▸ **Aim of the task**
Could you set down exactly the lines of the data below, starting at the one that holds "ATOM 128 C CA" and ending at the one that holds "ATOM 160 C C", both included, and only those?

▸ **Entries provided**
——

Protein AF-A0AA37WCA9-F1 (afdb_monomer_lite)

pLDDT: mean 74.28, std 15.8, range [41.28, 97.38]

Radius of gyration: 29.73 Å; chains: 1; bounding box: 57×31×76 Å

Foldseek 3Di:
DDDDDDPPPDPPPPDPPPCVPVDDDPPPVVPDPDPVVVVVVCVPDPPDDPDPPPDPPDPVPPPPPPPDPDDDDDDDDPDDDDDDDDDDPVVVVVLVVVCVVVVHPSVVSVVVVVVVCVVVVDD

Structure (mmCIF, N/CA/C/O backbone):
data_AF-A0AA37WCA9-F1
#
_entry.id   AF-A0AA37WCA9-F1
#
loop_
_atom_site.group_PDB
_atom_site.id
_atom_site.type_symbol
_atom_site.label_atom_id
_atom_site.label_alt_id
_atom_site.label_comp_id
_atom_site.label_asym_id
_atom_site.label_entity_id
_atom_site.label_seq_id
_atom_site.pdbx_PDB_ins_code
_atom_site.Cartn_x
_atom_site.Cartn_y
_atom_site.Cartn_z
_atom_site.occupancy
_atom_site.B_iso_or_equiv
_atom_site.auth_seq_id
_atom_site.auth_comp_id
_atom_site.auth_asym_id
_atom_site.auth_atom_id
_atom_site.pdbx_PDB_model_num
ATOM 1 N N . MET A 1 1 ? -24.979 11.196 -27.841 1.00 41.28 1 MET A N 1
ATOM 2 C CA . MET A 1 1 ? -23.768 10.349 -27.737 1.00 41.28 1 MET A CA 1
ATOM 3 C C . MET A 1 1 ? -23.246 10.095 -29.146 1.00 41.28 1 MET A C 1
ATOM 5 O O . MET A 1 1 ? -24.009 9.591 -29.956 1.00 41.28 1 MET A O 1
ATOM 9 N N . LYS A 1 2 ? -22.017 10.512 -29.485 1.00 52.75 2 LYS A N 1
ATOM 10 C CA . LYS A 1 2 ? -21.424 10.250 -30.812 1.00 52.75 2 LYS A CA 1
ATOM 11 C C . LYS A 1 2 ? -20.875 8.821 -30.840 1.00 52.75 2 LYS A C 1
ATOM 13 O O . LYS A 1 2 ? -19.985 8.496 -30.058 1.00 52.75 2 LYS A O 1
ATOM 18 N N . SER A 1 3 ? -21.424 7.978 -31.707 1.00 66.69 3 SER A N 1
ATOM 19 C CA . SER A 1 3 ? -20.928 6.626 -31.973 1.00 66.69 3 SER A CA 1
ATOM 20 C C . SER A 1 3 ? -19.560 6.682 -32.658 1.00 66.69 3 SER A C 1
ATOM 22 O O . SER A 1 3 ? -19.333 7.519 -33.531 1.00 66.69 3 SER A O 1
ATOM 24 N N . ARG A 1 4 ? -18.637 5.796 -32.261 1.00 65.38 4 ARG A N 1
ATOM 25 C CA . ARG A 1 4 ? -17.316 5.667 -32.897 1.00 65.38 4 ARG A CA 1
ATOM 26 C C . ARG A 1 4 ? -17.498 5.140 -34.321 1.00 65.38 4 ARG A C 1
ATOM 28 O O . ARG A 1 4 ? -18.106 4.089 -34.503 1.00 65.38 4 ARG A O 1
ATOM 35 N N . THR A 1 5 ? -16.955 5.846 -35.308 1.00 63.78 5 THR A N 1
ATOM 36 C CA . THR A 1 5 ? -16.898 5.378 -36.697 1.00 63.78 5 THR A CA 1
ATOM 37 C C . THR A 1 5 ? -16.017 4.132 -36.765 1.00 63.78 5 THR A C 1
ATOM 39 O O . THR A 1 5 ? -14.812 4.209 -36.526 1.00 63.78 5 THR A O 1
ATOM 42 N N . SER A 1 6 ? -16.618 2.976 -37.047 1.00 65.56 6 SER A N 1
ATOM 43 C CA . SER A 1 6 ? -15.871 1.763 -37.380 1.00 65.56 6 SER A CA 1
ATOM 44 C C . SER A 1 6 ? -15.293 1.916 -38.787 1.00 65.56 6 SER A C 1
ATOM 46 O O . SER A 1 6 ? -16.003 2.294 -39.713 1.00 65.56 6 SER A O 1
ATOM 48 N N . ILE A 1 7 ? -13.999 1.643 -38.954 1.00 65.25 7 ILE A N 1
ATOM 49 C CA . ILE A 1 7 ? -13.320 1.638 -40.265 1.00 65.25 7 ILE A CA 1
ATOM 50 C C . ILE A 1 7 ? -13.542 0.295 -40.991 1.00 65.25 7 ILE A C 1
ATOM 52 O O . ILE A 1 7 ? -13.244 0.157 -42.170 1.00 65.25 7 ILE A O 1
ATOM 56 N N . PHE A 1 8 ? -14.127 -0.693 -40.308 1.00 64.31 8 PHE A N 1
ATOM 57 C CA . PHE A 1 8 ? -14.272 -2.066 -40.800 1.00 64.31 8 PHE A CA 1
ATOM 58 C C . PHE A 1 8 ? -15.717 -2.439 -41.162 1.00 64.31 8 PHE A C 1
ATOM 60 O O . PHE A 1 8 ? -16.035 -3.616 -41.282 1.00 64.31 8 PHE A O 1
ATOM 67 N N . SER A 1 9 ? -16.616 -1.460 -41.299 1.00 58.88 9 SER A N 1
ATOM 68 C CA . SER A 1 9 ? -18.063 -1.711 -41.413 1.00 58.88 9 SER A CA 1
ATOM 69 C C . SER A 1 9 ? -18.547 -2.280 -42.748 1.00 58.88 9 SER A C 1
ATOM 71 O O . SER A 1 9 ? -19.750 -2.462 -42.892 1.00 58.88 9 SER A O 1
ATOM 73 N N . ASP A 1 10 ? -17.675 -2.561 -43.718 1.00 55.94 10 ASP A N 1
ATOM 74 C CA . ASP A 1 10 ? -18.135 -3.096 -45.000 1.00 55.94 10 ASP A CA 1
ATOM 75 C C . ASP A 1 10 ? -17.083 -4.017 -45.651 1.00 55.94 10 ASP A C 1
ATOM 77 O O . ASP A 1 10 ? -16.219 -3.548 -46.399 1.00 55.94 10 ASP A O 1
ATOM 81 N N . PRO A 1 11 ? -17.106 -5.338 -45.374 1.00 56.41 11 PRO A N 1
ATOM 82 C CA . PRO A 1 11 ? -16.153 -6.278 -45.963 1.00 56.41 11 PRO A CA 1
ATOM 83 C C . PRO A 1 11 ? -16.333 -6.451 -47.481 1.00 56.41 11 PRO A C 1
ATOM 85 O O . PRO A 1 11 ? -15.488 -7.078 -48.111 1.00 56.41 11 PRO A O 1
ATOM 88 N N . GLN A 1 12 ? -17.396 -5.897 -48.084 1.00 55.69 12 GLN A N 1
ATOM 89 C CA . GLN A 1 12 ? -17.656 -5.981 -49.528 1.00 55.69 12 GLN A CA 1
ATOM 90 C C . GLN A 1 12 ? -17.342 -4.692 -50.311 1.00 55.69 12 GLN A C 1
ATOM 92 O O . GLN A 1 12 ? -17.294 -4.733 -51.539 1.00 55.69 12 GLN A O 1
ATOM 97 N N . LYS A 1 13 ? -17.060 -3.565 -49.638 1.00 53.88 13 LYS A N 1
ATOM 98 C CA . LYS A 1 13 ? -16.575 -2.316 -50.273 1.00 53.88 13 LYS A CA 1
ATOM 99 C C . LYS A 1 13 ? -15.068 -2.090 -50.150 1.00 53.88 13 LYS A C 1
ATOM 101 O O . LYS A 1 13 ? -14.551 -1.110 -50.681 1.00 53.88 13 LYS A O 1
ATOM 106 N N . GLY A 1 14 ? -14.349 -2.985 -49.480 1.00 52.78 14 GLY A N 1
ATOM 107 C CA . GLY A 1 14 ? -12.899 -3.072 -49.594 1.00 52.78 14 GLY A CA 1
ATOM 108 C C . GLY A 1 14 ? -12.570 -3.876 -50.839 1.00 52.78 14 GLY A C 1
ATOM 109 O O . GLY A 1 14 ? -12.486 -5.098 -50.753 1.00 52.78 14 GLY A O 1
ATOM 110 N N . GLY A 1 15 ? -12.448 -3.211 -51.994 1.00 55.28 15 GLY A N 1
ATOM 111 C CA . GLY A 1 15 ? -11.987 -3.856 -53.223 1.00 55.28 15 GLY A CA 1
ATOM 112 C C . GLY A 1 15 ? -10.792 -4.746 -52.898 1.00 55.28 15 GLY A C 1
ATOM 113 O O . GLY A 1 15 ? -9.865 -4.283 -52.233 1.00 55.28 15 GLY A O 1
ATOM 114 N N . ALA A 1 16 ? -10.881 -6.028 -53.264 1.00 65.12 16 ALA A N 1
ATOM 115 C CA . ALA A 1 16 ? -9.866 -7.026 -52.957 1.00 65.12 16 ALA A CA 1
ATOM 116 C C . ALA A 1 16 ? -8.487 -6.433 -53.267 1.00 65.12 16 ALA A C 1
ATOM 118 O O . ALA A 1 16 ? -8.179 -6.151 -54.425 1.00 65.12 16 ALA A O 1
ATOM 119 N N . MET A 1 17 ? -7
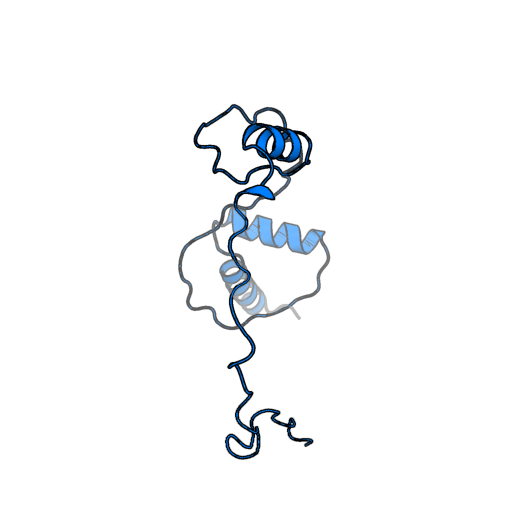.708 -6.143 -52.220 1.00 69.50 17 MET A N 1
ATOM 120 C CA . MET A 1 17 ? -6.391 -5.536 -52.372 1.00 69.50 17 MET A CA 1
ATOM 121 C C . MET A 1 17 ? -5.561 -6.494 -53.218 1.00 69.50 17 MET A C 1
ATOM 123 O O . MET A 1 17 ? -5.310 -7.623 -52.801 1.00 69.50 17 MET A O 1
ATOM 127 N N . ASP A 1 18 ? -5.198 -6.074 -54.427 1.00 75.88 18 ASP A N 1
ATOM 128 C CA . ASP A 1 18 ? -4.451 -6.911 -55.357 1.00 75.88 18 ASP A CA 1
ATOM 129 C C . ASP A 1 18 ? -3.017 -7.106 -54.843 1.00 75.88 18 ASP A C 1
ATOM 131 O O . ASP A 1 18 ? -2.131 -6.269 -55.035 1.00 75.88 18 ASP A O 1
ATOM 135 N N . LEU A 1 19 ? -2.797 -8.232 -54.162 1.00 77.50 19 LEU A N 1
ATOM 136 C CA . LEU A 1 19 ? -1.503 -8.648 -53.622 1.00 77.50 19 LEU A CA 1
ATOM 137 C C . LEU A 1 19 ? -0.610 -9.315 -54.678 1.00 77.50 19 LEU A C 1
ATOM 139 O O . LEU A 1 19 ? 0.521 -9.684 -54.369 1.00 77.50 19 LEU A O 1
ATOM 143 N N . SER A 1 20 ? -1.058 -9.435 -55.933 1.00 79.19 20 SER A N 1
ATOM 144 C CA . SER A 1 20 ? -0.307 -10.118 -57.002 1.00 79.19 20 SER A CA 1
ATOM 145 C C . SER A 1 20 ? 1.016 -9.419 -57.345 1.00 79.19 20 SER A C 1
ATOM 147 O O . SER A 1 20 ? 1.929 -10.023 -57.916 1.00 79.19 20 SER A O 1
ATOM 149 N N . LYS A 1 21 ? 1.134 -8.136 -56.980 1.00 79.00 21 LYS A N 1
ATOM 150 C CA . LYS A 1 21 ? 2.350 -7.321 -57.124 1.00 79.00 21 LYS A CA 1
ATOM 151 C C . LYS A 1 21 ? 3.332 -7.486 -55.961 1.00 79.00 21 LYS A C 1
ATOM 153 O O . LYS A 1 21 ? 4.494 -7.113 -56.104 1.00 79.00 21 LYS A O 1
ATOM 158 N N . PHE A 1 22 ? 2.905 -8.055 -54.833 1.00 82.31 22 PHE A N 1
ATOM 159 C CA . PHE A 1 22 ? 3.779 -8.340 -53.699 1.00 82.31 22 PHE A CA 1
ATOM 160 C C . PHE A 1 22 ? 4.547 -9.638 -53.961 1.00 82.31 22 PHE A C 1
ATOM 162 O O . PHE A 1 22 ? 4.145 -10.727 -53.556 1.00 82.31 22 PHE A O 1
ATOM 169 N N . LYS A 1 23 ? 5.657 -9.524 -54.690 1.00 82.94 23 LYS A N 1
ATOM 170 C CA . LYS A 1 23 ? 6.597 -10.628 -54.897 1.00 82.94 23 LYS A CA 1
ATOM 171 C C . LYS A 1 23 ? 7.828 -10.406 -54.018 1.00 82.94 23 LYS A C 1
ATOM 173 O O . LYS A 1 23 ? 8.318 -9.277 -53.961 1.00 82.94 23 LYS A O 1
ATOM 178 N N . PRO A 1 24 ? 8.337 -11.445 -53.331 1.00 80.31 24 PRO A N 1
ATOM 179 C CA . PRO A 1 24 ? 9.565 -11.320 -52.561 1.00 80.31 24 PRO A CA 1
ATOM 180 C C . PRO A 1 24 ? 10.703 -10.895 -53.490 1.00 80.31 24 PRO A C 1
ATOM 182 O O . PRO A 1 24 ? 10.835 -11.420 -54.598 1.00 80.31 24 PRO A O 1
ATOM 185 N N . ALA A 1 25 ? 11.522 -9.945 -53.039 1.00 78.62 25 ALA A N 1
ATOM 186 C CA . ALA A 1 25 ? 12.716 -9.556 -53.774 1.00 78.62 25 ALA A CA 1
ATOM 187 C C . ALA A 1 25 ? 13.616 -10.791 -53.993 1.00 78.62 25 ALA A C 1
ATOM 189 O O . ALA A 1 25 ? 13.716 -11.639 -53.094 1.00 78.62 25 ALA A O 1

——

▸ **Result of the task**
ATOM 128 C CA . ASP A 1 18 ? -4.451 -6.911 -55.357 1.00 75.88 18 ASP A CA 1
ATOM 129 C C . ASP A 1 18 ? -3.017 -7.106 -54.843 1.00 75.88 18 ASP A C 1
ATOM 131 O O . ASP A 1 18 ? -2.131 -6.269 -55.035 1.00 75.88 18 ASP A O 1
ATOM 135 N N . LEU A 1 19 ? -2.797 -8.232 -54.162 1.00 77.50 19 LEU A N 1
ATOM 136 C CA . LEU A 1 19 ? -1.503 -8.648 -53.622 1.00 77.50 19 LEU A CA 1
ATOM 137 C C . LEU A 1 19 ? -0.610 -9.315 -54.678 1.00 77.50 19 LEU A C 1
ATOM 139 O O . LEU A 1 19 ? 0.521 -9.684 -54.369 1.00 77.50 19 LEU A O 1
ATOM 143 N N . SER A 1 20 ? -1.058 -9.435 -55.933 1.00 79.19 20 SER A N 1
ATOM 144 C CA . SER A 1 20 ? -0.307 -10.118 -57.002 1.00 79.19 20 SER A CA 1
ATOM 145 C C . SER A 1 20 ? 1.016 -9.419 -57.345 1.00 79.19 20 SER A C 1
ATOM 147 O O . SER A 1 20 ? 1.929 -10.023 -57.916 1.00 79.19 20 SER A O 1
ATOM 149 N N . LYS A 1 21 ? 1.134 -8.136 -56.980 1.00 79.00 21 LYS A N 1
ATOM 150 C CA . LYS A 1 21 ? 2.350 -7.321 -57.124 1.00 79.00 21 LYS A CA 1
ATOM 151 C C . LYS A 1 21 ? 3.332 -7.486 -55.961 1.00 79.00 21 LYS A C 1
ATOM 153 O O . LYS A 1 21 ? 4.494 -7.113 -56.104 1.00 79.00 21 LYS A O 1
ATOM 158 N N . PHE A 1 22 ? 2.905 -8.055 -54.833 1.00 82.31 22 PHE A N 1
ATOM 159 C CA . PHE A 1 22 ? 3.779 -8.340 -53.699 1.00 82.31 22 PHE A CA 1
ATOM 160 C C . PHE A 1 22 ? 4.547 -9.638 -53.961 1.00 82.31 22 PHE A C 1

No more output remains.